# Used Porter Cable 6902



## bigeee69 (Sep 28, 2009)

I just bought a Porter Cable 6902 Router at an auction. Just wondering if anyone has this particular model and have had any problems and how they like it.

It is missing a few things and was wondering where the best place would be to get these. I need the baseplate? I guess you call it. The black plastic base with holes in it and the screws to mount it?? And the wrenches were not with it also. I cleaned it up and it seems to run good. When it is off and i turn it by hand i can hear a small high pitched sqeal. Maybe a bearing? 
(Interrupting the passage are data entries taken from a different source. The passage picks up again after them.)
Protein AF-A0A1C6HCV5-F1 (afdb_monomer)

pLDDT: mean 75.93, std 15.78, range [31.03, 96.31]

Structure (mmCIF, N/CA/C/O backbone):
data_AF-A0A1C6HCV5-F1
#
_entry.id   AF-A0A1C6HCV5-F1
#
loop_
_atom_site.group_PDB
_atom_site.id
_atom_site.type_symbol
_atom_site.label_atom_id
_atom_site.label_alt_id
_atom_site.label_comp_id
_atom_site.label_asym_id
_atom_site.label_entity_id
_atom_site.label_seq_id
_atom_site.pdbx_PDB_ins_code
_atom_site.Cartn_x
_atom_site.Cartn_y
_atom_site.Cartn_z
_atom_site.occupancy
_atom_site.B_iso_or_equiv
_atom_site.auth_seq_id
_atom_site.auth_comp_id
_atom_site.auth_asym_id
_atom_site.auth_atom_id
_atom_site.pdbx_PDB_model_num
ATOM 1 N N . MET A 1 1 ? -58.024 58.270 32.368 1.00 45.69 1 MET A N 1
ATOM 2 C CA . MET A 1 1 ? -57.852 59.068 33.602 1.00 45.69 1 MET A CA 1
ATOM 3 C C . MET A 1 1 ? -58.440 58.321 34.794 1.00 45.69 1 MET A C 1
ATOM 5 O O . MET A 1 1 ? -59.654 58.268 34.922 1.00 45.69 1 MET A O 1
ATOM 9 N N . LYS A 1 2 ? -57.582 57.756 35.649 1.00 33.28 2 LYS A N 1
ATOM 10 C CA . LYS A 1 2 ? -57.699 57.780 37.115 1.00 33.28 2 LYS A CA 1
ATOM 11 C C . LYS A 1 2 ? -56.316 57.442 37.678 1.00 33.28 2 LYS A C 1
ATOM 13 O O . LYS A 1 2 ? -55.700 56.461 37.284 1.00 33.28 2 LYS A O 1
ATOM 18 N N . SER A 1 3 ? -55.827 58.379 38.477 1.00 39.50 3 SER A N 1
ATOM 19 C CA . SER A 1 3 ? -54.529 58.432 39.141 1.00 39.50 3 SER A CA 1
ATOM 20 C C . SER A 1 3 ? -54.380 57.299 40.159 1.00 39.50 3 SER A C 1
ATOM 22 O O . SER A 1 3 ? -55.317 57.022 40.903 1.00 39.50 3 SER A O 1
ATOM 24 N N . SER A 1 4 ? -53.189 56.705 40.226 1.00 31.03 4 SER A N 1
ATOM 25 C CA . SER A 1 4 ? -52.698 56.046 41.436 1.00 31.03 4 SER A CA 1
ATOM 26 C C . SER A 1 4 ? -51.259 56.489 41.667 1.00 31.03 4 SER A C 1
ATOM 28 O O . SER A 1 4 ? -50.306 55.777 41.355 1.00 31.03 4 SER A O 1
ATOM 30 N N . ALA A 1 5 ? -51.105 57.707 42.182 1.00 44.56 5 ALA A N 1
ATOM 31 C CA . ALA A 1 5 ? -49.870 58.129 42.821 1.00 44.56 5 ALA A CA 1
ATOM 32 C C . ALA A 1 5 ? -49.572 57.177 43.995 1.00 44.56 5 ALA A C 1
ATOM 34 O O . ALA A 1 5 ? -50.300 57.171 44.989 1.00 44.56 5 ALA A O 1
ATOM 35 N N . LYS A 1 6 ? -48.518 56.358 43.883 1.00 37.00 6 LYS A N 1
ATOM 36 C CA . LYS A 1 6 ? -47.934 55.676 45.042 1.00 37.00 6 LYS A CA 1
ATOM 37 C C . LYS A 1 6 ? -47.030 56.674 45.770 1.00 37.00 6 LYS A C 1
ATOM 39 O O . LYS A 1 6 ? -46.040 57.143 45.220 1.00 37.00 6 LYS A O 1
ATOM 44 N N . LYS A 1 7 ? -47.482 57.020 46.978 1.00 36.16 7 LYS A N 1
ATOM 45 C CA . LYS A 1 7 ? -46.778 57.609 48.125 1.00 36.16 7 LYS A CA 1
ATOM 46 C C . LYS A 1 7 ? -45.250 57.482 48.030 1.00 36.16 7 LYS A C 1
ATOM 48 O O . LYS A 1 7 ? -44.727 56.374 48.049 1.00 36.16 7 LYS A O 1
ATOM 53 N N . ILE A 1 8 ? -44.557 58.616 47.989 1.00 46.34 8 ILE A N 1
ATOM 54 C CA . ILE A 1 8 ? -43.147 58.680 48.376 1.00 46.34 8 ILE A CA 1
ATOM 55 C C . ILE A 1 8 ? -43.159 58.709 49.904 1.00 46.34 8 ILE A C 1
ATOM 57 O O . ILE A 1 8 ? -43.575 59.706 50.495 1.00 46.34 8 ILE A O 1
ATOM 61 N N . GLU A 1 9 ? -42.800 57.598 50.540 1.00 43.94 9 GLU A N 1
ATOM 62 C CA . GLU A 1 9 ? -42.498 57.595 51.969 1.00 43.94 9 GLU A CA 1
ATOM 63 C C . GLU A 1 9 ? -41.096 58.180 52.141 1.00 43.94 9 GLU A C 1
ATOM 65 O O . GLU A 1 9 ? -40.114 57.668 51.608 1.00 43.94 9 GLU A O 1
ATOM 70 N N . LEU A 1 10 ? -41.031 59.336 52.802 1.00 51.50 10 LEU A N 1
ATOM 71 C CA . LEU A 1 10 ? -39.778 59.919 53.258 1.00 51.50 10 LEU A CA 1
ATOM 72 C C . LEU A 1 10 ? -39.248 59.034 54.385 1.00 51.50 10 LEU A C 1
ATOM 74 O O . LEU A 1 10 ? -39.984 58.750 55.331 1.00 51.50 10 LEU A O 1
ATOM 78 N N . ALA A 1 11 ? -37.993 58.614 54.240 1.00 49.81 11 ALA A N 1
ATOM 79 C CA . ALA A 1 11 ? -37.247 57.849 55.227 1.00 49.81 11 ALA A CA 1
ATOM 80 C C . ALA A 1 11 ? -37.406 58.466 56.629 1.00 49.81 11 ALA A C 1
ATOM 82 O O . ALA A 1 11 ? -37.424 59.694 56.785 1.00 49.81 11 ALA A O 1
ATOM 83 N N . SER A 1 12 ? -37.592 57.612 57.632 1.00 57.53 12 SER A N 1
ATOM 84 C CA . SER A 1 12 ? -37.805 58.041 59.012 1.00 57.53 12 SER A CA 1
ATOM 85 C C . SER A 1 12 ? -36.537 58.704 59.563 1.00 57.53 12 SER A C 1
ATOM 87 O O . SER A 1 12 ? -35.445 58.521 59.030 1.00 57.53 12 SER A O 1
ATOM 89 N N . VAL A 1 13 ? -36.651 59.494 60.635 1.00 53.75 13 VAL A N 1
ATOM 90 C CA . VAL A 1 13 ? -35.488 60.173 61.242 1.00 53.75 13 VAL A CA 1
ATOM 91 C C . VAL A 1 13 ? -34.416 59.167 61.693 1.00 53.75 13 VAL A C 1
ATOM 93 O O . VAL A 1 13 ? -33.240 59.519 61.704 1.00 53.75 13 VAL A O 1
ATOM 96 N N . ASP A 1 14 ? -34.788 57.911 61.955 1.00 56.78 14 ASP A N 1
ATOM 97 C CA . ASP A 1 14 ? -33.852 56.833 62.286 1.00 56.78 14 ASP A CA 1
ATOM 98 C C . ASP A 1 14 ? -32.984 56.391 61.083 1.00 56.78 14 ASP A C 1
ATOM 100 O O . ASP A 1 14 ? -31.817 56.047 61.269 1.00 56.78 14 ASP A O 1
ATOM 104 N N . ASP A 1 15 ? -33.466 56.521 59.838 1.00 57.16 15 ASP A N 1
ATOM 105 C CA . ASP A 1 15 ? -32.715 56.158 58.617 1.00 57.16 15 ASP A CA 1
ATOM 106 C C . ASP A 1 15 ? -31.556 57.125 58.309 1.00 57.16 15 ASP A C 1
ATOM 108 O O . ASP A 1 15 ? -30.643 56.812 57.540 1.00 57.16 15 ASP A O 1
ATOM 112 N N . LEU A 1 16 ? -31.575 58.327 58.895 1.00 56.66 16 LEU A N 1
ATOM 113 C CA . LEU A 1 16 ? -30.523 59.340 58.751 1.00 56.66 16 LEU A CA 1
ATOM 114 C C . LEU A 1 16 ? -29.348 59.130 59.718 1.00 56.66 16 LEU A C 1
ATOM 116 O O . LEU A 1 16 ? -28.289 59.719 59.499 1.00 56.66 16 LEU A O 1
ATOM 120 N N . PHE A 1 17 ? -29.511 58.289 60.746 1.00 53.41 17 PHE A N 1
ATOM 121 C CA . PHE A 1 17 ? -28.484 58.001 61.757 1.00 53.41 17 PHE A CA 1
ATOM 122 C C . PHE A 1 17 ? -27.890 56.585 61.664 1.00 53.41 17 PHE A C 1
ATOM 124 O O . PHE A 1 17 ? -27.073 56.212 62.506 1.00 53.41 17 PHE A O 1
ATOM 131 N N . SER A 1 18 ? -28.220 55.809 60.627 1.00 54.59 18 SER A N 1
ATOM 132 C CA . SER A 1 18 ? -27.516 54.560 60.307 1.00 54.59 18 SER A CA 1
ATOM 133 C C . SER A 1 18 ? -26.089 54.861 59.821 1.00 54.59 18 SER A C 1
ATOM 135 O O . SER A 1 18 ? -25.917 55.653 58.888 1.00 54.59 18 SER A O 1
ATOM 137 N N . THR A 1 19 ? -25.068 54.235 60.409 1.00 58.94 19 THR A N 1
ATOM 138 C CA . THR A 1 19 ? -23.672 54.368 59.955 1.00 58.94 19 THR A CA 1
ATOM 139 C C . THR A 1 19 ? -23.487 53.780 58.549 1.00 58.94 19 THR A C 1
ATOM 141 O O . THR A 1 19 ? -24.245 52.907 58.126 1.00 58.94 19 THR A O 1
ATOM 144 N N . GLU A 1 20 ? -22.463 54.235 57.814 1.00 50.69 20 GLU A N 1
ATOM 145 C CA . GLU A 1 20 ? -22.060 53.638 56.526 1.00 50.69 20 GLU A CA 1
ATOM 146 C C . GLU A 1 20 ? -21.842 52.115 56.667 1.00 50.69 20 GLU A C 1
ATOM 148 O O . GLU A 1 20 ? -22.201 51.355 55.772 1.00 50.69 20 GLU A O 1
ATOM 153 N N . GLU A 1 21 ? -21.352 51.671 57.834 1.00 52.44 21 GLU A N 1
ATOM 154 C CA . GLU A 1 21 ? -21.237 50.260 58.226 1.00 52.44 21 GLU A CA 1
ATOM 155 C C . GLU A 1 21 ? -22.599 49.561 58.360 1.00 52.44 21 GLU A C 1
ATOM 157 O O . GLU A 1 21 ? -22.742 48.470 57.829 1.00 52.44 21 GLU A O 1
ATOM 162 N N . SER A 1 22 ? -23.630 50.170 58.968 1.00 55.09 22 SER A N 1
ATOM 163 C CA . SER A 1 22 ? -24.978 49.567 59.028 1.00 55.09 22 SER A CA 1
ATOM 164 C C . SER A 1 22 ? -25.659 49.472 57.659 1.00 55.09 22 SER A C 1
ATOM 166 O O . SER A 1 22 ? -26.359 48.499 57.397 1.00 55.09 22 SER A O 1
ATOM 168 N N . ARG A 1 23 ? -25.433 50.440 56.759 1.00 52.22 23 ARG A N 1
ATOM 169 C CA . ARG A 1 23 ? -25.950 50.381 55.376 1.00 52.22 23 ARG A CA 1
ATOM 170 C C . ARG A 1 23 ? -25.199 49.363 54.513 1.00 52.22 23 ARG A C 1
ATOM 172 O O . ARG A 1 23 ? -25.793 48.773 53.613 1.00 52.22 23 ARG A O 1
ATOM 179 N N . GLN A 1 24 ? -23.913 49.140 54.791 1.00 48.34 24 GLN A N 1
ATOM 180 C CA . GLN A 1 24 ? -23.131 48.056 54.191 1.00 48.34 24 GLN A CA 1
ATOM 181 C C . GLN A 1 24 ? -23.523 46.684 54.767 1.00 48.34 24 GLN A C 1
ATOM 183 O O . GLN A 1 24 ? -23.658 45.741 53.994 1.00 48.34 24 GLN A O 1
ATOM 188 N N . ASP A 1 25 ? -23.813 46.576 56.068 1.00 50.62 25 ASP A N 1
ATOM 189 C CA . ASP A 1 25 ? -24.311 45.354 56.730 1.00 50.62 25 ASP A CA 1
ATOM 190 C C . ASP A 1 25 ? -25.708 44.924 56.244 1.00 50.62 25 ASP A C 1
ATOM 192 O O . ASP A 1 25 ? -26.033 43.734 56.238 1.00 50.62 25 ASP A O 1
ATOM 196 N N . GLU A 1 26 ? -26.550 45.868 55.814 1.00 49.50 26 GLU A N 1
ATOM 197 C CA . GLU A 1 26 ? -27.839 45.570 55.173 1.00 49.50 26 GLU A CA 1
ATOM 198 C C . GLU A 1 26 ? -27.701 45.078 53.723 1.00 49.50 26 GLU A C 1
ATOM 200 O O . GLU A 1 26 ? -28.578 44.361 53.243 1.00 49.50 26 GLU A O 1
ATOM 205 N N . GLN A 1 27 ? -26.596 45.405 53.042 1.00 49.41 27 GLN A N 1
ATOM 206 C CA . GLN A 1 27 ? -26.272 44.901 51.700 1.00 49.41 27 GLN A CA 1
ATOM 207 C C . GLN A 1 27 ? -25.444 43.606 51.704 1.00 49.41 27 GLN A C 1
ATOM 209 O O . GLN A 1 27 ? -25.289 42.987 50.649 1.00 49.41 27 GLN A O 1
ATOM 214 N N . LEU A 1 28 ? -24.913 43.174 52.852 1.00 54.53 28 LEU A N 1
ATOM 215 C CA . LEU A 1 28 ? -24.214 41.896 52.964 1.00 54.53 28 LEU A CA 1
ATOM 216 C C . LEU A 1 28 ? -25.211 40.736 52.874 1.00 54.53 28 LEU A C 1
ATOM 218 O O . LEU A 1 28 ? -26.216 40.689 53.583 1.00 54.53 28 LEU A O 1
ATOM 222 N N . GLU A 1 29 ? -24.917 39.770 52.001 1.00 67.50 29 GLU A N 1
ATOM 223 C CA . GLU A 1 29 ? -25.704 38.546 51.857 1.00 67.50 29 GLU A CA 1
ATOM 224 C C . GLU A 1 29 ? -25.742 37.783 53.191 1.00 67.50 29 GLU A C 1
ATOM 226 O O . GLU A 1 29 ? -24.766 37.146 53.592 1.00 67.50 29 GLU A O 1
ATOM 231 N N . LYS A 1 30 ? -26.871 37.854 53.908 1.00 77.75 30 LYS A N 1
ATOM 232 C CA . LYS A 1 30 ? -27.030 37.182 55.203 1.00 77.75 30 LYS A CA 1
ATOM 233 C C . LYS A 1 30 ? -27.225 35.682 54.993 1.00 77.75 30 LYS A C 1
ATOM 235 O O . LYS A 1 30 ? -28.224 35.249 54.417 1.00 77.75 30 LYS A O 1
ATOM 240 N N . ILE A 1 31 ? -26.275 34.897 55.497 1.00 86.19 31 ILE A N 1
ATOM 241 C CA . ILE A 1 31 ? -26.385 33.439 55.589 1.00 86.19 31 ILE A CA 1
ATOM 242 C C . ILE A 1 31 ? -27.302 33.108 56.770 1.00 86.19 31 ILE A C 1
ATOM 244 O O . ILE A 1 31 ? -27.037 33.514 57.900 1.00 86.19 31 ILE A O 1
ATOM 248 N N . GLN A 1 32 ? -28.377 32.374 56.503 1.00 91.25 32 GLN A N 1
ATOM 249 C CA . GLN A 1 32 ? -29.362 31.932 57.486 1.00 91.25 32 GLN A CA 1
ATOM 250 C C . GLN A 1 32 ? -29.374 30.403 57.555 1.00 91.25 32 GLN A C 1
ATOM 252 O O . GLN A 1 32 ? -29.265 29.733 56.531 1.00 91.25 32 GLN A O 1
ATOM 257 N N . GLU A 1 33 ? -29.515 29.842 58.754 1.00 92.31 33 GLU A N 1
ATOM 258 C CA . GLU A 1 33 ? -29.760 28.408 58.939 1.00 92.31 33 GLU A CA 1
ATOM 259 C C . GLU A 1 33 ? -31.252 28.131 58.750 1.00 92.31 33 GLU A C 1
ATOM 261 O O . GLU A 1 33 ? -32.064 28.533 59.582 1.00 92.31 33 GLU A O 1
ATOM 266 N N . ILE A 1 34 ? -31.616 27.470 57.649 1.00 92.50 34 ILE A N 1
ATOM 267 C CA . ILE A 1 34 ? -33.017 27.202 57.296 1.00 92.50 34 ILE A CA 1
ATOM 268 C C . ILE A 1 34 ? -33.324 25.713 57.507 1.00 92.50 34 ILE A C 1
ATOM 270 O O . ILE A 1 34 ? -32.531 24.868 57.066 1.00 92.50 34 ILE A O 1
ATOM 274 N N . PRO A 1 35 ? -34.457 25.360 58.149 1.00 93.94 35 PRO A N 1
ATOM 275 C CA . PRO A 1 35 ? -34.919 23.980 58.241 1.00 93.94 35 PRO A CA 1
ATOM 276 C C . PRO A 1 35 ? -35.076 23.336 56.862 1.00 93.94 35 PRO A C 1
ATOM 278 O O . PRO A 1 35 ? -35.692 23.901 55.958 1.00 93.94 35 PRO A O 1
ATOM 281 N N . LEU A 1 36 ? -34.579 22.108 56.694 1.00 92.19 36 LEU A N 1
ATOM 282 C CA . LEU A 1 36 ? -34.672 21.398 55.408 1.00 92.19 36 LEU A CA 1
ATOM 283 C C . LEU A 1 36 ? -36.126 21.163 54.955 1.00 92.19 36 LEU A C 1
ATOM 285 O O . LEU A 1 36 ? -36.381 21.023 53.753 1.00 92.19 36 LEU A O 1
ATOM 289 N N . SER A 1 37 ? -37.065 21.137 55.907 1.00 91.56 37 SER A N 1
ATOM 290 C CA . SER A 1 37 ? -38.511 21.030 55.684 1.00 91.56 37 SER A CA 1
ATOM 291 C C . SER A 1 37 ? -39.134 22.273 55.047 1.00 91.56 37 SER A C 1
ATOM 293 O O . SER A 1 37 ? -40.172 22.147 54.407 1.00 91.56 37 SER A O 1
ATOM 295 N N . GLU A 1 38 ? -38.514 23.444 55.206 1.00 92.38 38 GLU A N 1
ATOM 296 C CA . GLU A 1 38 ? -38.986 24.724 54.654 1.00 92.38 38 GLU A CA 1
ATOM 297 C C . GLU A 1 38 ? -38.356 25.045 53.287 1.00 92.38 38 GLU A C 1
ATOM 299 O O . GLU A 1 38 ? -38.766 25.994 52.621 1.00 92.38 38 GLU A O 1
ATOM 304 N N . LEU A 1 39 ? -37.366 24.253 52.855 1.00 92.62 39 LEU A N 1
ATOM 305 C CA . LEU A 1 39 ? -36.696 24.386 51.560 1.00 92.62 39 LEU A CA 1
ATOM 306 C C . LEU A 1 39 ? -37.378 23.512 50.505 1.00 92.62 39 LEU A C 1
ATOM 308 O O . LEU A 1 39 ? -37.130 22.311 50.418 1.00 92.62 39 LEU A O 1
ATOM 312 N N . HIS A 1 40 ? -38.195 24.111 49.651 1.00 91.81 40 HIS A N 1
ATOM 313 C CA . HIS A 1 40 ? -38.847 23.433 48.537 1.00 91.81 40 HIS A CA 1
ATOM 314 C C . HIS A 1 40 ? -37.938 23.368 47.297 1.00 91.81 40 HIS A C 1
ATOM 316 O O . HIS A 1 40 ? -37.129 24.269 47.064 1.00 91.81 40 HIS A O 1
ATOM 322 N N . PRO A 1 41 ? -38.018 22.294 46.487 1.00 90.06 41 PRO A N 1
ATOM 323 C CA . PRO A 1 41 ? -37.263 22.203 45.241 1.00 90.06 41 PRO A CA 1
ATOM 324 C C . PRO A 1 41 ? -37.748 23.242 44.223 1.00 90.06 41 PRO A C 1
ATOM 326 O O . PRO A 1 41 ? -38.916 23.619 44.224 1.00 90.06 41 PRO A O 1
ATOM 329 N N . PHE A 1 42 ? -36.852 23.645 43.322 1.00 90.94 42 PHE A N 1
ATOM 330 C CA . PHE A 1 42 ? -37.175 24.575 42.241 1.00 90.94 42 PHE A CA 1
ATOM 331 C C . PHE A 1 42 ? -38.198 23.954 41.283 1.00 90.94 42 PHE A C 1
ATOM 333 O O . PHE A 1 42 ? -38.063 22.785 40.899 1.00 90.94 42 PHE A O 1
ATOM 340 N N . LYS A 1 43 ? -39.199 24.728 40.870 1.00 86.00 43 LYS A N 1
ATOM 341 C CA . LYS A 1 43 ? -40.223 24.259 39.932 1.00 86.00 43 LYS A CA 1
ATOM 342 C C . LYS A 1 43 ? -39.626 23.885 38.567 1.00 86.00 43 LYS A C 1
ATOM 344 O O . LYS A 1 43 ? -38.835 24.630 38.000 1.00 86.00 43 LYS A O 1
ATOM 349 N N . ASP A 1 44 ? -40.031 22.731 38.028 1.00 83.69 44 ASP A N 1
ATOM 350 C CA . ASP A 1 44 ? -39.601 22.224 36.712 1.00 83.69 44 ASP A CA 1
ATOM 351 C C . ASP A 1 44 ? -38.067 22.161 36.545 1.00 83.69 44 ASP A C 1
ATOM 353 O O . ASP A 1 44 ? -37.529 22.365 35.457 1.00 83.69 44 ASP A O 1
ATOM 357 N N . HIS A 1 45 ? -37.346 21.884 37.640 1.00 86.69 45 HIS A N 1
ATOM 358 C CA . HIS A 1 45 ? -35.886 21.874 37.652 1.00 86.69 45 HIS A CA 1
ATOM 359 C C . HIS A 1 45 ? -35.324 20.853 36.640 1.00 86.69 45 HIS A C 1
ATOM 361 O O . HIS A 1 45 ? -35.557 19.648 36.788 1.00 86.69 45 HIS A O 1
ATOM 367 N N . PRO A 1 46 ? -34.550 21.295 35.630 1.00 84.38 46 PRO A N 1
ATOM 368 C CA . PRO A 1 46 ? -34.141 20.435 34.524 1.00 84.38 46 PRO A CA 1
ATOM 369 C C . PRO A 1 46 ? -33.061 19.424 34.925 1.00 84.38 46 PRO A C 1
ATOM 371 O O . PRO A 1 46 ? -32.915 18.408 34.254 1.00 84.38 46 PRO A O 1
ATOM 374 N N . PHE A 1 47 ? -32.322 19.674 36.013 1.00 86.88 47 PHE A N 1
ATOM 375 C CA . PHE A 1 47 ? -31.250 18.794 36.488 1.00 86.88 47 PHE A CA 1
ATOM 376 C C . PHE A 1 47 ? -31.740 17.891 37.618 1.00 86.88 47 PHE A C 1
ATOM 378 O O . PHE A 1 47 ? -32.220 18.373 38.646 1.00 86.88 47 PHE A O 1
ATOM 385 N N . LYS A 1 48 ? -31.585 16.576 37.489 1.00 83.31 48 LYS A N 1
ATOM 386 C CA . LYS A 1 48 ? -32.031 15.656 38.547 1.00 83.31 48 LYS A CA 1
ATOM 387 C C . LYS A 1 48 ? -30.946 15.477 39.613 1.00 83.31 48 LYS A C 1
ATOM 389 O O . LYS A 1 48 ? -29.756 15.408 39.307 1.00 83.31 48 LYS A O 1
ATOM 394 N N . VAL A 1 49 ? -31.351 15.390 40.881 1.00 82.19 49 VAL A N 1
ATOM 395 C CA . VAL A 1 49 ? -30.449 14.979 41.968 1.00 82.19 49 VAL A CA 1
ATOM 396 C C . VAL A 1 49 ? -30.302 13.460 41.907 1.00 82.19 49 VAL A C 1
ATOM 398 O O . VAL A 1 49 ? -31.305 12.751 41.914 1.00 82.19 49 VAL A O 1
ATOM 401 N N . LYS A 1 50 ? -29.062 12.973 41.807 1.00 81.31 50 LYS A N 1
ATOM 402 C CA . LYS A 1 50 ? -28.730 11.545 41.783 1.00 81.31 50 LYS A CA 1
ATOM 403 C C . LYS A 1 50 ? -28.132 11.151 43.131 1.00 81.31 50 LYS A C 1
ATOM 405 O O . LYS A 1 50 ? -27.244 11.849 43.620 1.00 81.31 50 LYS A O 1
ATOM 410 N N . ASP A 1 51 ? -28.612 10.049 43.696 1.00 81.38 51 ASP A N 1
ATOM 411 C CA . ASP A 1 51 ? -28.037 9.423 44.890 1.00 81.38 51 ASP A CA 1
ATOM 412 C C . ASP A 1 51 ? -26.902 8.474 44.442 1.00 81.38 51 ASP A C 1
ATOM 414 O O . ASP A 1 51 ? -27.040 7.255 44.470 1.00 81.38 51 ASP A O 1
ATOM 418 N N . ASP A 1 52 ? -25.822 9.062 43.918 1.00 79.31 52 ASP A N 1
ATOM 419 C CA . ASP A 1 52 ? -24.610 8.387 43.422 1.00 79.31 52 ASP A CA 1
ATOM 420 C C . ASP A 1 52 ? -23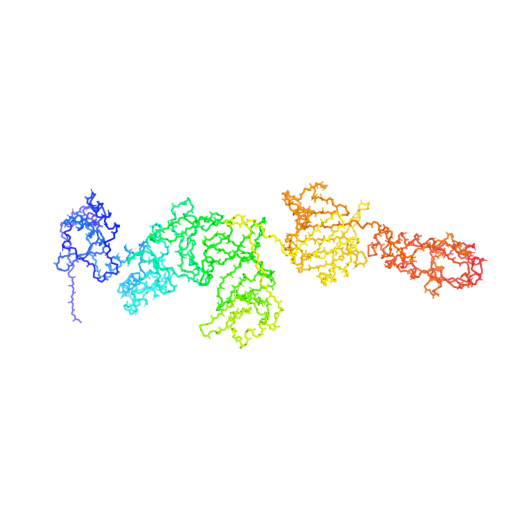.511 8.298 44.506 1.00 79.31 52 ASP A C 1
ATOM 422 O O . ASP A 1 52 ? -23.638 8.889 45.578 1.00 79.31 52 ASP A O 1
ATOM 426 N N . ASP A 1 53 ? -22.402 7.598 44.244 1.00 81.38 53 ASP A N 1
ATOM 427 C CA . ASP A 1 53 ? -21.301 7.473 45.220 1.00 81.38 53 ASP A CA 1
ATOM 428 C C . ASP A 1 53 ? -20.733 8.843 45.639 1.00 81.38 53 ASP A C 1
ATOM 430 O O . ASP A 1 53 ? -20.460 9.085 46.817 1.00 81.38 53 ASP A O 1
ATOM 434 N N . ALA A 1 54 ? -20.673 9.805 44.709 1.00 82.50 54 ALA A N 1
ATOM 435 C CA . ALA A 1 54 ? -20.271 11.181 45.002 1.00 82.50 54 ALA A CA 1
ATOM 436 C C . ALA A 1 54 ? -21.247 11.901 45.960 1.00 82.50 54 ALA A C 1
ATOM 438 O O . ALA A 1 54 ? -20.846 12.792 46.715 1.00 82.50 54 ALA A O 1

I got it for $70.00. I didn't think it was too bad. I've heard a lot of good things about PC anyways.

thanks for any replies


----------



## dutchman 46 (May 23, 2007)

Hello Emmett, and welcome! I don't now the retail price, but it sounds a little high considering what is missing. Might find something on E-bay, or check all bargains on other forums. I wish you well in filling out the parts. Thanks. Location also makes prices a little different.


----------



## Jeffry (Sep 23, 2009)

try the PC web site and type in model number.


----------



## bobj3 (Jan 17, 2006)

Hi Emmett

The black base plate you can get from Rockler outlet,the wrenches you can get from the service center outlet the plate also...if you are going to mount the router in the table I suggest you get the wrenches from the site below.(off set type) 
Router Accessories

===========





bigeee69 said:


> I just bought a Porter Cable 6902 Router at an auction. Just wondering if anyone has this particular model and have had any problems and how they like it.
> 
> It is missing a few things and was wondering where the best place would be to get these. I need the baseplate? I guess you call it. The black plastic base with holes in it and the screws to mount it?? And the wrenches were not with it also. I cleaned it up and it seems to run good. When it is off and i turn it by hand i can hear a small high pitched sqeal. Maybe a bearing?
> 
> ...


----------



## kp91 (Sep 10, 2004)

1-1/8 wrenches work just fine.


----------



## bigeee69 (Sep 28, 2009)

Thanks everyone for your replies.

I have been reading up more and I think I might look into some of the clear base plates offered by Rockler. People are saying that the standard base is too small anyways and doesn't fit some bits.


----------



## jschaben (Jun 21, 2009)

bigeee69 said:


> Thanks everyone for your replies.
> 
> I have been reading up more and I think I might look into some of the clear base plates offered by Rockler. People are saying that the standard base is too small anyways and doesn't fit some bits.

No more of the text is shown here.